Think how many more things could have been scanned if there were some kind of system for allocating the scanning resources. And how much easier it would be to deal with the results if the institutions could get their acts together to create a single library of scanned public-domain sources instead of 10+ libraries with parts of the overall task.

[(myl) This is a bit misleading. Most of the scanning, as I understand it, has been and is being done using machines that handle most of the work — one company advertises that one worker can manage 5 scanning machines simultaneously, each one scanning 2,000 pages/hour. So it would almost certainly be more work (and more difficult work) to ensure that exactly one copy of everything got scanned, than just to go systematically through each participating library's collection. The same thing applies, I think, to multiple editions within one library's holdings (where there may be other reasons to want to digitize the all of them, anyhow.)

The thing that still largely needs to be done is the FRBRization that would allow users to ensure that a given digital collection had just one copy of each work.]
David Y. said,

September 24, 2011 @ 1:50 am

Your links in response to my post are promising, but about half my duplicates — on a quick check of the first dozen or so pages of each — have clear shots of fingers at the edge of the scans. Federal work study funding may be more reliably available than funding for expensive machinery, for at least some libraries. But I realize that you're referring mainly to participants in the Google Books library project, where money may be less of a problem.

I do think that the fact that multiple scanning projects are proceeding simultaneously, feeding into different databases, is making it increasingly difficult to find — and for librarians to catalog — what's out there. I found my at least one of my scanned "Country Reports" on the State Department's own website, a well-hidden obsolete page buried on the State Department's server for some older issues, FDsys, Google Books, HathiTrust, Lexis, Barnes & Noble, and Amazon (I'm forgetting a couple sources).

My closest research institution's library doesn't even have a correct index of which issues they have on paper, much less which databases contain which issues. Google Books is actually surprisingly incomplete when it comes to government documents; I can't tell whether they're omitting them intentionally.
Joe said,

September 24, 2011 @ 5:29 am

"Suppose that you want to know whether British or American fiction has more female characters. Searching for female pronouns shows you that American literature does seem to use 'she' a little bit more"

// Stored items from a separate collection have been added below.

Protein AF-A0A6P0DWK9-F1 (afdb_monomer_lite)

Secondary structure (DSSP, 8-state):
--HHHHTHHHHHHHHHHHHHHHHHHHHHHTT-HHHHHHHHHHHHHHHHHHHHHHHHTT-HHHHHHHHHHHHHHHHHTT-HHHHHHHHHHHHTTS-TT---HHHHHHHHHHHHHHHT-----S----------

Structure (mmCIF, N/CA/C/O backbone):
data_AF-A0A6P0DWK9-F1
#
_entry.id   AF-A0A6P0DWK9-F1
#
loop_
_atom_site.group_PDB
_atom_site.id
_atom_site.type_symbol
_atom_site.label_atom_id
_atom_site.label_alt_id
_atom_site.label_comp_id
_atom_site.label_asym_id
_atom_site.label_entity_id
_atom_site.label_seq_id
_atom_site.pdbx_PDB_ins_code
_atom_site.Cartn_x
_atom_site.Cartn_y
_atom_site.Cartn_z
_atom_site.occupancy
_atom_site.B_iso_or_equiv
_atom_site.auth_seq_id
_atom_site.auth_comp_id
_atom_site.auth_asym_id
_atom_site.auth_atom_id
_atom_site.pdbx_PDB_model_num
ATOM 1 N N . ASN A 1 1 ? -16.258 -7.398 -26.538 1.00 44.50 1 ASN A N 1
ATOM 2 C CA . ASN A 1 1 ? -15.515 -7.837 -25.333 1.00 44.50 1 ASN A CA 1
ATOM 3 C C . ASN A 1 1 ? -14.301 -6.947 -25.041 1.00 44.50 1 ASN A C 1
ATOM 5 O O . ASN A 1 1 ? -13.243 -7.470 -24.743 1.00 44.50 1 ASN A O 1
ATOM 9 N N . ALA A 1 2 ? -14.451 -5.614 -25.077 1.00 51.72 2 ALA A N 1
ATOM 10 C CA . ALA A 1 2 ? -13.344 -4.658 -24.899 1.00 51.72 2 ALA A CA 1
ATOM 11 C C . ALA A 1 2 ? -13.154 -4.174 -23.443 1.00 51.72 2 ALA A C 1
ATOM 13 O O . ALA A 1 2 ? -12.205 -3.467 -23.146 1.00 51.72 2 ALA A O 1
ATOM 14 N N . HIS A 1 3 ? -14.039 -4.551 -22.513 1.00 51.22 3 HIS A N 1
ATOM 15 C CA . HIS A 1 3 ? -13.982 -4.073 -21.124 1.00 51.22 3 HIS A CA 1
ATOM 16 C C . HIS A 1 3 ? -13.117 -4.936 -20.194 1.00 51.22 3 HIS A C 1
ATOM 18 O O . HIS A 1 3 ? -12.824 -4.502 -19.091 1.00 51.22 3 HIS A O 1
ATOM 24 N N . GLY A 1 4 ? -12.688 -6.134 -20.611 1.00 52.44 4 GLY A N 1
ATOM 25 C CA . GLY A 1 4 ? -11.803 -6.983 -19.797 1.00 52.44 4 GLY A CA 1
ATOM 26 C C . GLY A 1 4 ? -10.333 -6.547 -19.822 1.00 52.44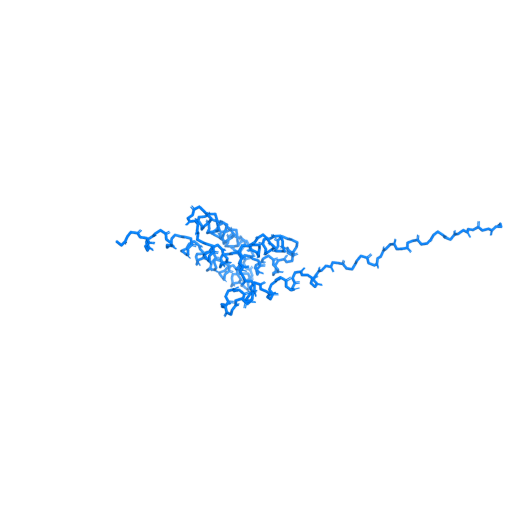 4 GLY A C 1
ATOM 27 O O . GLY A 1 4 ? -9.620 -6.764 -18.849 1.00 52.44 4 GLY A O 1
ATOM 28 N N . GLU A 1 5 ? -9.888 -5.906 -20.908 1.00 55.12 5 GLU A N 1
ATOM 29 C CA . GLU A 1 5 ? -8.478 -5.543 -21.120 1.00 55.12 5 GLU A CA 1
ATOM 30 C C . GLU A 1 5 ? -8.054 -4.290 -20.342 1.00 55.12 5 GLU A C 1
ATOM 32 O O . GLU A 1 5 ? -6.909 -4.198 -19.905 1.00 55.12 5 GLU A O 1
ATOM 37 N N . HIS A 1 6 ? -8.974 -3.349 -20.093 1.00 59.66 6 HIS A N 1
ATOM 38 C CA . HIS A 1 6 ? -8.648 -2.114 -19.371 1.00 59.66 6 HIS A CA 1
ATOM 39 C C . HIS A 1 6 ? -8.248 -2.381 -17.914 1.00 59.66 6 HIS A C 1
ATOM 41 O O . HIS A 1 6 ? -7.272 -1.810 -17.437 1.00 59.66 6 HIS A O 1
ATOM 47 N N . PHE A 1 7 ? -8.905 -3.330 -17.249 1.00 66.69 7 PHE A N 1
ATOM 48 C CA . PHE A 1 7 ? -8.680 -3.635 -15.834 1.00 66.69 7 PHE A CA 1
ATOM 49 C C . PHE A 1 7 ? -7.397 -4.432 -15.543 1.00 66.69 7 PHE A C 1
ATOM 51 O O . PHE A 1 7 ? -7.064 -4.643 -14.378 1.00 66.69 7 PHE A O 1
ATOM 58 N N . PHE A 1 8 ? -6.661 -4.881 -16.566 1.00 84.31 8 PHE A N 1
ATOM 59 C CA . PHE A 1 8 ? -5.439 -5.662 -16.359 1.00 84.31 8 PHE A CA 1
ATOM 60 C C . PHE A 1 8 ? -4.257 -4.806 -15.888 1.00 84.31 8 PHE A C 1
ATOM 62 O O . PHE A 1 8 ? -3.479 -5.249 -15.050 1.00 84.31 8 PHE A O 1
ATOM 69 N N . ILE A 1 9 ? -4.129 -3.577 -16.397 1.00 93.31 9 ILE A N 1
ATOM 70 C CA . ILE A 1 9 ? -2.979 -2.703 -16.117 1.00 93.31 9 ILE A CA 1
ATOM 71 C C . ILE A 1 9 ? -2.817 -2.393 -14.617 1.00 93.31 9 ILE A C 1
ATOM 73 O O . ILE A 1 9 ? -1.732 -2.666 -14.097 1.00 93.31 9 ILE A O 1
ATOM 77 N N . PRO A 1 10 ? -3.840 -1.884 -13.895 1.00 95.19 10 PRO A N 1
ATOM 78 C CA . PRO A 1 10 ? -3.685 -1.596 -12.468 1.00 95.19 10 PRO A CA 1
ATOM 79 C C . PRO A 1 10 ? -3.393 -2.855 -11.646 1.00 95.19 10 PRO A C 1
ATOM 81 O O . PRO A 1 10 ? -2.632 -2.802 -10.683 1.00 95.19 10 PRO A O 1
ATOM 84 N N . GLU A 1 11 ? -3.933 -4.010 -12.041 1.00 95.62 11 GLU A N 1
ATOM 85 C CA . GLU A 1 11 ? -3.650 -5.270 -11.351 1.00 95.62 11 GLU A CA 1
ATOM 86 C C . GLU A 1 11 ? -2.224 -5.769 -11.624 1.00 95.62 11 GLU A C 1
ATOM 88 O O . GLU A 1 11 ? -1.549 -6.228 -10.703 1.00 95.62 11 GLU A O 1
ATOM 93 N N . LEU A 1 12 ? -1.722 -5.624 -12.854 1.00 96.94 12 LEU A N 1
ATOM 94 C CA . LEU A 1 12 ? -0.334 -5.938 -13.191 1.00 96.94 12 LEU A CA 1
ATOM 95 C C . LEU A 1 12 ? 0.632 -5.058 -12.392 1.00 96.94 12 LEU A C 1
ATOM 97 O O . LEU A 1 12 ? 1.552 -5.577 -11.762 1.00 96.94 12 LEU A O 1
ATOM 101 N N . GLN A 1 13 ? 0.395 -3.745 -12.365 1.00 98.06 13 GLN A N 1
ATOM 102 C CA . GLN A 1 13 ? 1.181 -2.805 -11.563 1.00 98.06 13 GLN A CA 1
ATOM 103 C C . GLN A 1 13 ? 1.142 -3.188 -10.078 1.00 98.06 13 GLN A C 1
ATOM 105 O O . GLN A 1 13 ? 2.188 -3.248 -9.432 1.00 98.06 13 GLN A O 1
ATOM 110 N N . ARG A 1 14 ? -0.034 -3.544 -9.541 1.00 98.19 14 ARG A N 1
ATOM 111 C CA . ARG A 1 14 ? -0.163 -4.008 -8.153 1.00 98.19 14 ARG A CA 1
ATOM 112 C C . ARG A 1 14 ? 0.701 -5.242 -7.890 1.00 98.19 14 ARG A C 1
ATOM 114 O O . ARG A 1 14 ? 1.432 -5.269 -6.903 1.00 98.19 14 ARG A O 1
ATOM 121 N N . VAL A 1 15 ? 0.633 -6.251 -8.758 1.00 98.25 15 VAL A N 1
ATOM 122 C CA . VAL A 1 15 ? 1.414 -7.490 -8.615 1.00 98.25 15 VAL A CA 1
ATOM 123 C C . VAL A 1 15 ? 2.916 -7.212 -8.686 1.00 98.25 15 VAL A C 1
ATOM 125 O O . VAL A 1 15 ? 3.663 -7.744 -7.864 1.00 98.25 15 VAL A O 1
ATOM 128 N N . MET A 1 16 ? 3.363 -6.348 -9.601 1.00 98.56 16 MET A N 1
ATOM 129 C CA . MET A 1 16 ? 4.767 -5.926 -9.675 1.00 98.56 16 MET A CA 1
ATOM 130 C C . MET A 1 16 ? 5.217 -5.253 -8.374 1.00 98.56 16 MET A C 1
ATOM 132 O O . MET A 1 16 ? 6.270 -5.593 -7.839 1.00 98.56 16 MET A O 1
ATOM 136 N N . GLY A 1 17 ? 4.385 -4.366 -7.822 1.00 98.62 17 GLY A N 1
ATOM 137 C CA . GLY A 1 17 ? 4.661 -3.694 -6.556 1.00 98.62 17 GLY A CA 1
ATOM 138 C C . GLY A 1 17 ? 4.785 -4.659 -5.376 1.00 98.62 17 GLY A C 1
ATOM 139 O O . GLY A 1 17 ? 5.764 -4.606 -4.637 1.00 98.62 17 GLY A O 1
ATOM 140 N N . VAL A 1 18 ? 3.837 -5.589 -5.225 1.00 98.50 18 VAL A N 1
ATOM 141 C CA . VAL A 1 18 ? 3.878 -6.608 -4.158 1.00 98.50 18 VAL A CA 1
ATOM 142 C C . VAL A 1 18 ? 5.109 -7.505 -4.294 1.00 98.50 18 VAL A C 1
ATOM 144 O O . VAL A 1 18 ? 5.803 -7.744 -3.310 1.00 98.50 18 VAL A O 1
ATOM 147 N N . THR A 1 19 ? 5.425 -7.938 -5.516 1.00 98.62 19 THR A N 1
ATOM 148 C CA . THR A 1 19 ? 6.606 -8.774 -5.786 1.00 98.62 19 THR A CA 1
ATOM 149 C C . THR A 1 19 ? 7.896 -8.046 -5.402 1.00 98.62 19 THR A C 1
ATOM 151 O O . THR A 1 19 ? 8.778 -8.631 -4.776 1.00 98.62 19 THR A O 1
ATOM 154 N N . ALA A 1 20 ? 8.004 -6.755 -5.726 1.00 98.50 20 ALA A N 1
ATOM 155 C CA . ALA A 1 20 ? 9.160 -5.945 -5.363 1.00 98.50 20 ALA A CA 1
ATOM 156 C C . ALA A 1 20 ? 9.271 -5.730 -3.837 1.00 98.50 20 ALA A C 1
ATOM 158 O O . ALA A 1 20 ? 10.378 -5.794 -3.304 1.00 98.50 20 ALA A O 1
ATOM 159 N N . LEU A 1 21 ? 8.157 -5.581 -3.099 1.00 98.31 21 LEU A N 1
ATOM 160 C CA . LEU A 1 21 ? 8.190 -5.566 -1.624 1.00 98.31 21 LEU A CA 1
ATOM 161 C C . LEU A 1 21 ? 8.712 -6.885 -1.051 1.00 98.31 21 LEU A C 1
ATOM 163 O O . LEU A 1 21 ? 9.546 -6.886 -0.147 1.00 98.31 21 LEU A O 1
ATOM 167 N N . GLU A 1 22 ? 8.246 -8.018 -1.574 1.00 97.31 22 GLU A N 1
ATOM 168 C CA . GLU A 1 22 ? 8.720 -9.334 -1.141 1.00 97.31 22 GLU A CA 1
ATOM 169 C C . GLU A 1 22 ? 10.220 -9.508 -1.415 1.00 97.31 22 GLU A C 1
ATOM 171 O O . GLU A 1 22 ? 10.962 -9.954 -0.537 1.00 97.31 22 GLU A O 1
ATOM 176 N N . GLN A 1 23 ? 10.693 -9.081 -2.589 1.00 97.12 23 GLN A N 1
ATOM 177 C CA . GLN A 1 23 ? 12.117 -9.081 -2.931 1.00 97.12 23 GLN A CA 1
ATOM 178 C C . GLN A 1 23 ? 12.928 -8.183 -1.995 1.00 97.12 23 GLN A C 1
ATOM 180 O O . GLN A 1 23 ? 13.962 -8.621 -1.489 1.00 97.12 23 GLN A O 1
ATOM 185 N N . SER A 1 24 ? 12.441 -6.974 -1.705 1.00 97.19 24 SER A N 1
ATOM 186 C CA . SER A 1 24 ? 13.062 -6.061 -0.742 1.00 97.19 24 SER A CA 1
ATOM 187 C C . SER A 1 24 ? 13.235 -6.731 0.626 1.00 97.19 24 SER A C 1
ATOM 189 O O . SER A 1 24 ? 14.349 -6.769 1.151 1.00 97.19 24 SER A O 1
ATOM 191 N N . ARG A 1 25 ? 12.186 -7.376 1.158 1.00 95.56 25 ARG A N 1
ATOM 192 C CA . ARG A 1 25 ? 12.235 -8.097 2.446 1.00 95.56 25 ARG A CA 1
ATOM 193 C C . ARG A 1 25 ? 13.255 -9.237 2.436 1.00 95.56 25 ARG A C 1
ATOM 195 O O . ARG A 1 25 ? 14.057 -9.360 3.363 1.00 95.56 25 ARG A O 1
ATOM 202 N N . VAL A 1 26 ? 13.272 -10.052 1.378 1.00 96.31 26 VAL A N 1
ATOM 203 C CA . VAL A 1 26 ? 14.241 -11.152 1.233 1.00 96.31 26 VAL A CA 1
ATOM 204 C C . VAL A 1 26 ? 15.673 -10.611 1.178 1.00 96.31 26 VAL A C 1
ATOM 206 O O . VAL A 1 26 ? 16.559 -11.107 1.871 1.00 96.31 26 VAL A O 1
ATOM 209 N N . ILE A 1 27 ? 15.924 -9.565 0.396 1.00 95.19 27 ILE A N 1
ATOM 210 C CA . ILE A 1 27 ? 17.256 -8.970 0.227 1.00 95.19 27 ILE A CA 1
ATOM 211 C C . ILE A 1 27 ? 17.726 -8.278 1.512 1.00 95.19 27 ILE A C 1
ATOM 213 O O . ILE A 1 27 ? 18.895 -8.418 1.889 1.00 95.19 27 ILE A O 1
ATOM 217 N N . GLN A 1 28 ? 16.819 -7.606 2.224 1.00 93.06 28 GLN A N 1
ATOM 218 C CA . GLN A 1 28 ? 17.084 -7.011 3.532 1.00 93.06 28 GLN A CA 1
ATOM 219 C C . GLN A 1 28 ? 17.490 -8.084 4.546 1.00 93.06 28 GLN A C 1
ATOM 221 O O . GLN A 1 28 ? 18.504 -7.921 5.223 1.00 93.06 28 GLN A O 1
ATOM 226 N N . SER A 1 29 ? 16.777 -9.218 4.588 1.00 93.00 29 SER A N 1
ATOM 227 C CA . SER A 1 29 ? 17.129 -10.345 5.466 1.00 93.00 29 SER A CA 1
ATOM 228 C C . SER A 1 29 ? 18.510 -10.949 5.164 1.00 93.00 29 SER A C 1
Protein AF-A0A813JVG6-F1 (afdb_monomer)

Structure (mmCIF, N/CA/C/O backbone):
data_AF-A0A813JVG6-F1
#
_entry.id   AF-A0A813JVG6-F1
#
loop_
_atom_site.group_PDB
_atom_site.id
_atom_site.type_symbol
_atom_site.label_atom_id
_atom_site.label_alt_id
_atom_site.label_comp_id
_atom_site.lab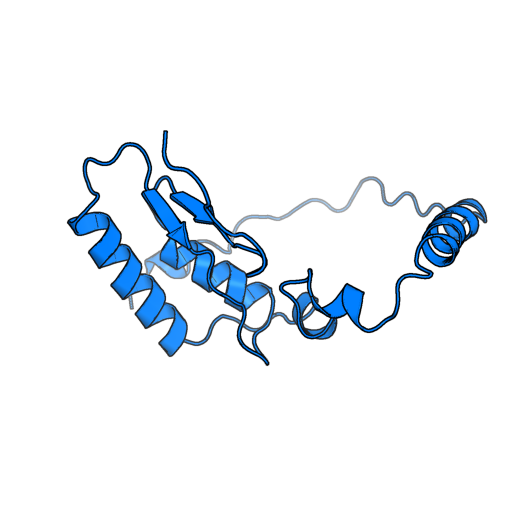el_asym_id
_atom_site.label_entity_id
_atom_site.label_seq_id
_atom_site.pdbx_PDB_ins_code
_atom_site.Cartn_x
_atom_site.Cartn_y
_atom_site.Cartn_z
_atom_site.occupancy
_atom_site.B_iso_or_equiv
_atom_site.auth_seq_id
_atom_site.auth_comp_id
_atom_site.auth_asym_id
_atom_site.auth_atom_id
_atom_site.pdbx_PDB_model_num
ATOM 1 N N . ILE A 1 1 ? 12.607 20.415 8.555 1.00 44.03 1 ILE A N 1
ATOM 2 C CA . ILE A 1 1 ? 13.122 19.029 8.476 1.00 44.03 1 ILE A CA 1
ATOM 3 C C . ILE A 1 1 ? 13.503 18.641 9.897 1.00 44.03 1 ILE A C 1
ATOM 5 O O . ILE A 1 1 ? 14.420 19.246 10.443 1.00 44.03 1 ILE A O 1
ATOM 9 N N . SER A 1 2 ? 12.680 17.807 10.544 1.00 35.66 2 SER A N 1
ATOM 10 C CA . SER A 1 2 ? 12.852 17.447 11.960 1.00 35.66 2 SER A CA 1
ATOM 11 C C . SER A 1 2 ? 14.149 16.662 12.147 1.00 35.66 2 SER A C 1
ATOM 13 O O . SER A 1 2 ? 14.498 15.848 11.294 1.00 35.66 2 SER A O 1
ATOM 15 N N . LYS A 1 3 ? 14.866 16.921 13.244 1.00 29.88 3 LYS A N 1
ATOM 16 C CA . LYS A 1 3 ? 16.168 16.309 13.568 1.00 29.88 3 LYS A CA 1
ATOM 17 C C . LYS A 1 3 ? 16.084 14.805 13.859 1.00 29.88 3 LYS A C 1
ATOM 19 O O . LYS A 1 3 ? 17.111 14.139 13.859 1.00 29.88 3 LYS A O 1
ATOM 24 N N . ASP A 1 4 ? 14.879 14.274 14.026 1.00 38.38 4 ASP A N 1
ATOM 25 C CA . ASP A 1 4 ? 14.653 12.917 14.531 1.00 38.38 4 ASP A CA 1
ATOM 26 C C . ASP A 1 4 ? 14.928 11.807 13.501 1.00 38.38 4 ASP A C 1
ATOM 28 O O . ASP A 1 4 ? 15.031 10.643 13.869 1.00 38.38 4 ASP A O 1
ATOM 32 N N . TYR A 1 5 ? 15.093 12.140 12.214 1.00 39.38 5 TYR A N 1
ATOM 33 C CA . TYR A 1 5 ? 15.378 11.145 11.166 1.00 39.38 5 TYR A CA 1
ATOM 34 C C . TYR A 1 5 ? 16.872 10.802 11.018 1.00 39.38 5 TYR A C 1
ATOM 36 O O . TYR A 1 5 ? 17.216 9.839 10.338 1.00 39.38 5 TYR A O 1
ATOM 44 N N . LEU A 1 6 ? 17.774 11.575 11.637 1.00 38.59 6 LEU A N 1
ATOM 45 C CA . LEU A 1 6 ? 19.225 11.389 11.487 1.00 38.59 6 LEU A CA 1
ATOM 46 C C . LEU A 1 6 ? 19.856 10.475 12.550 1.00 38.59 6 LEU A C 1
ATOM 48 O O . LEU A 1 6 ? 20.983 10.028 12.353 1.00 38.59 6 LEU A O 1
ATOM 52 N N . ASP A 1 7 ? 19.140 10.141 13.627 1.00 34.28 7 ASP A N 1
ATOM 53 C CA . ASP A 1 7 ? 19.705 9.380 14.754 1.00 34.28 7 ASP A CA 1
ATOM 54 C C . ASP A 1 7 ? 19.478 7.860 14.685 1.00 34.28 7 ASP A C 1
ATOM 56 O O . ASP A 1 7 ? 19.999 7.123 15.519 1.00 34.28 7 ASP A O 1
ATOM 60 N N . TYR A 1 8 ? 18.770 7.343 13.675 1.00 40.22 8 TYR A N 1
ATOM 61 C CA . TYR A 1 8 ? 18.489 5.901 13.597 1.00 40.22 8 TYR A CA 1
ATOM 62 C C . TYR A 1 8 ? 19.642 5.055 13.020 1.00 40.22 8 TYR A C 1
ATOM 64 O O . TYR A 1 8 ? 19.555 3.830 13.001 1.00 40.22 8 TYR A O 1
ATOM 72 N N . ASN A 1 9 ? 20.738 5.673 12.557 1.00 33.50 9 ASN A N 1
ATOM 73 C CA . ASN A 1 9 ? 21.777 4.973 11.787 1.00 33.50 9 ASN A CA 1
ATOM 74 C C . ASN A 1 9 ? 23.134 4.805 12.502 1.00 33.50 9 ASN A C 1
ATOM 76 O O . ASN A 1 9 ? 24.161 4.638 11.847 1.00 33.50 9 ASN A O 1
ATOM 80 N N . SER A 1 10 ? 23.178 4.859 13.838 1.00 36.81 10 SER A N 1
ATOM 81 C CA . SER A 1 10 ? 24.444 4.904 14.596 1.00 36.81 10 SER A CA 1
ATOM 82 C C . SER A 1 10 ? 24.734 3.715 15.524 1.00 36.81 10 SER A C 1
ATOM 84 O O . SER A 1 10 ? 25.769 3.726 16.187 1.00 36.81 10 SER A O 1
ATOM 86 N N . HIS A 1 11 ? 23.938 2.637 15.529 1.00 33.06 11 HIS A N 1
ATOM 87 C CA . HIS A 1 11 ? 24.250 1.448 16.341 1.00 33.06 11 HIS A CA 1
ATOM 88 C C . HIS A 1 11 ? 23.897 0.109 15.672 1.00 33.06 11 HIS A C 1
ATOM 90 O O . HIS A 1 11 ? 22.870 -0.498 15.950 1.00 33.06 11 HIS A O 1
ATOM 96 N N . SER A 1 12 ? 24.817 -0.422 14.863 1.00 34.66 12 SER A N 1
ATOM 97 C CA . SER A 1 12 ? 25.055 -1.874 14.804 1.00 34.66 12 SER A CA 1
ATOM 98 C C . SER A 1 12 ? 26.493 -2.166 14.362 1.00 34.66 12 SER A C 1
ATOM 100 O O . SER A 1 12 ? 26.799 -2.445 13.207 1.00 34.66 12 SER A O 1
ATOM 102 N N . GLN A 1 13 ? 27.421 -2.108 15.321 1.00 32.44 13 GLN A N 1
ATOM 103 C CA . GLN A 1 13 ? 28.663 -2.865 15.191 1.00 32.44 13 GLN A CA 1
ATOM 104 C C . GLN A 1 13 ? 28.332 -4.336 15.449 1.00 32.44 13 GLN A C 1
ATOM 106 O O . GLN A 1 13 ? 28.155 -4.741 16.595 1.00 32.44 13 GLN A O 1
ATOM 111 N N . ILE A 1 14 ? 28.212 -5.127 14.382 1.00 34.81 14 ILE A N 1
ATOM 112 C CA . ILE A 1 14 ? 28.149 -6.586 14.488 1.00 34.81 14 ILE A CA 1
ATOM 113 C C . ILE A 1 14 ? 29.550 -7.140 14.244 1.00 34.81 14 ILE A C 1
ATOM 115 O O . ILE A 1 14 ? 30.200 -6.874 13.232 1.00 34.81 14 ILE A O 1
ATOM 119 N N . SER A 1 15 ? 30.000 -7.874 15.256 1.00 29.84 15 SER A N 1
ATOM 120 C CA . SER A 1 15 ? 31.289 -8.533 15.398 1.00 29.84 15 SER A CA 1
ATOM 121 C C . SER A 1 15 ? 31.677 -9.365 14.174 1.00 29.84 15 SER A C 1
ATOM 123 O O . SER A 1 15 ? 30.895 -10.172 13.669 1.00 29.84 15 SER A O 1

This is probably OT, but could this method reallly work? The problem as i see it is that plural pronoun is upmarked for gender, and if a given novel had, say, one female character that was often referred to with a 3rd person singular, but another had several that were often referred to collectively (with the unmarked plural) then the novel with one female character would appear to have more. Has there been any studies that would rule this possibility out (i.e., by counting plural forms and seeing how well they correlate with the singular?)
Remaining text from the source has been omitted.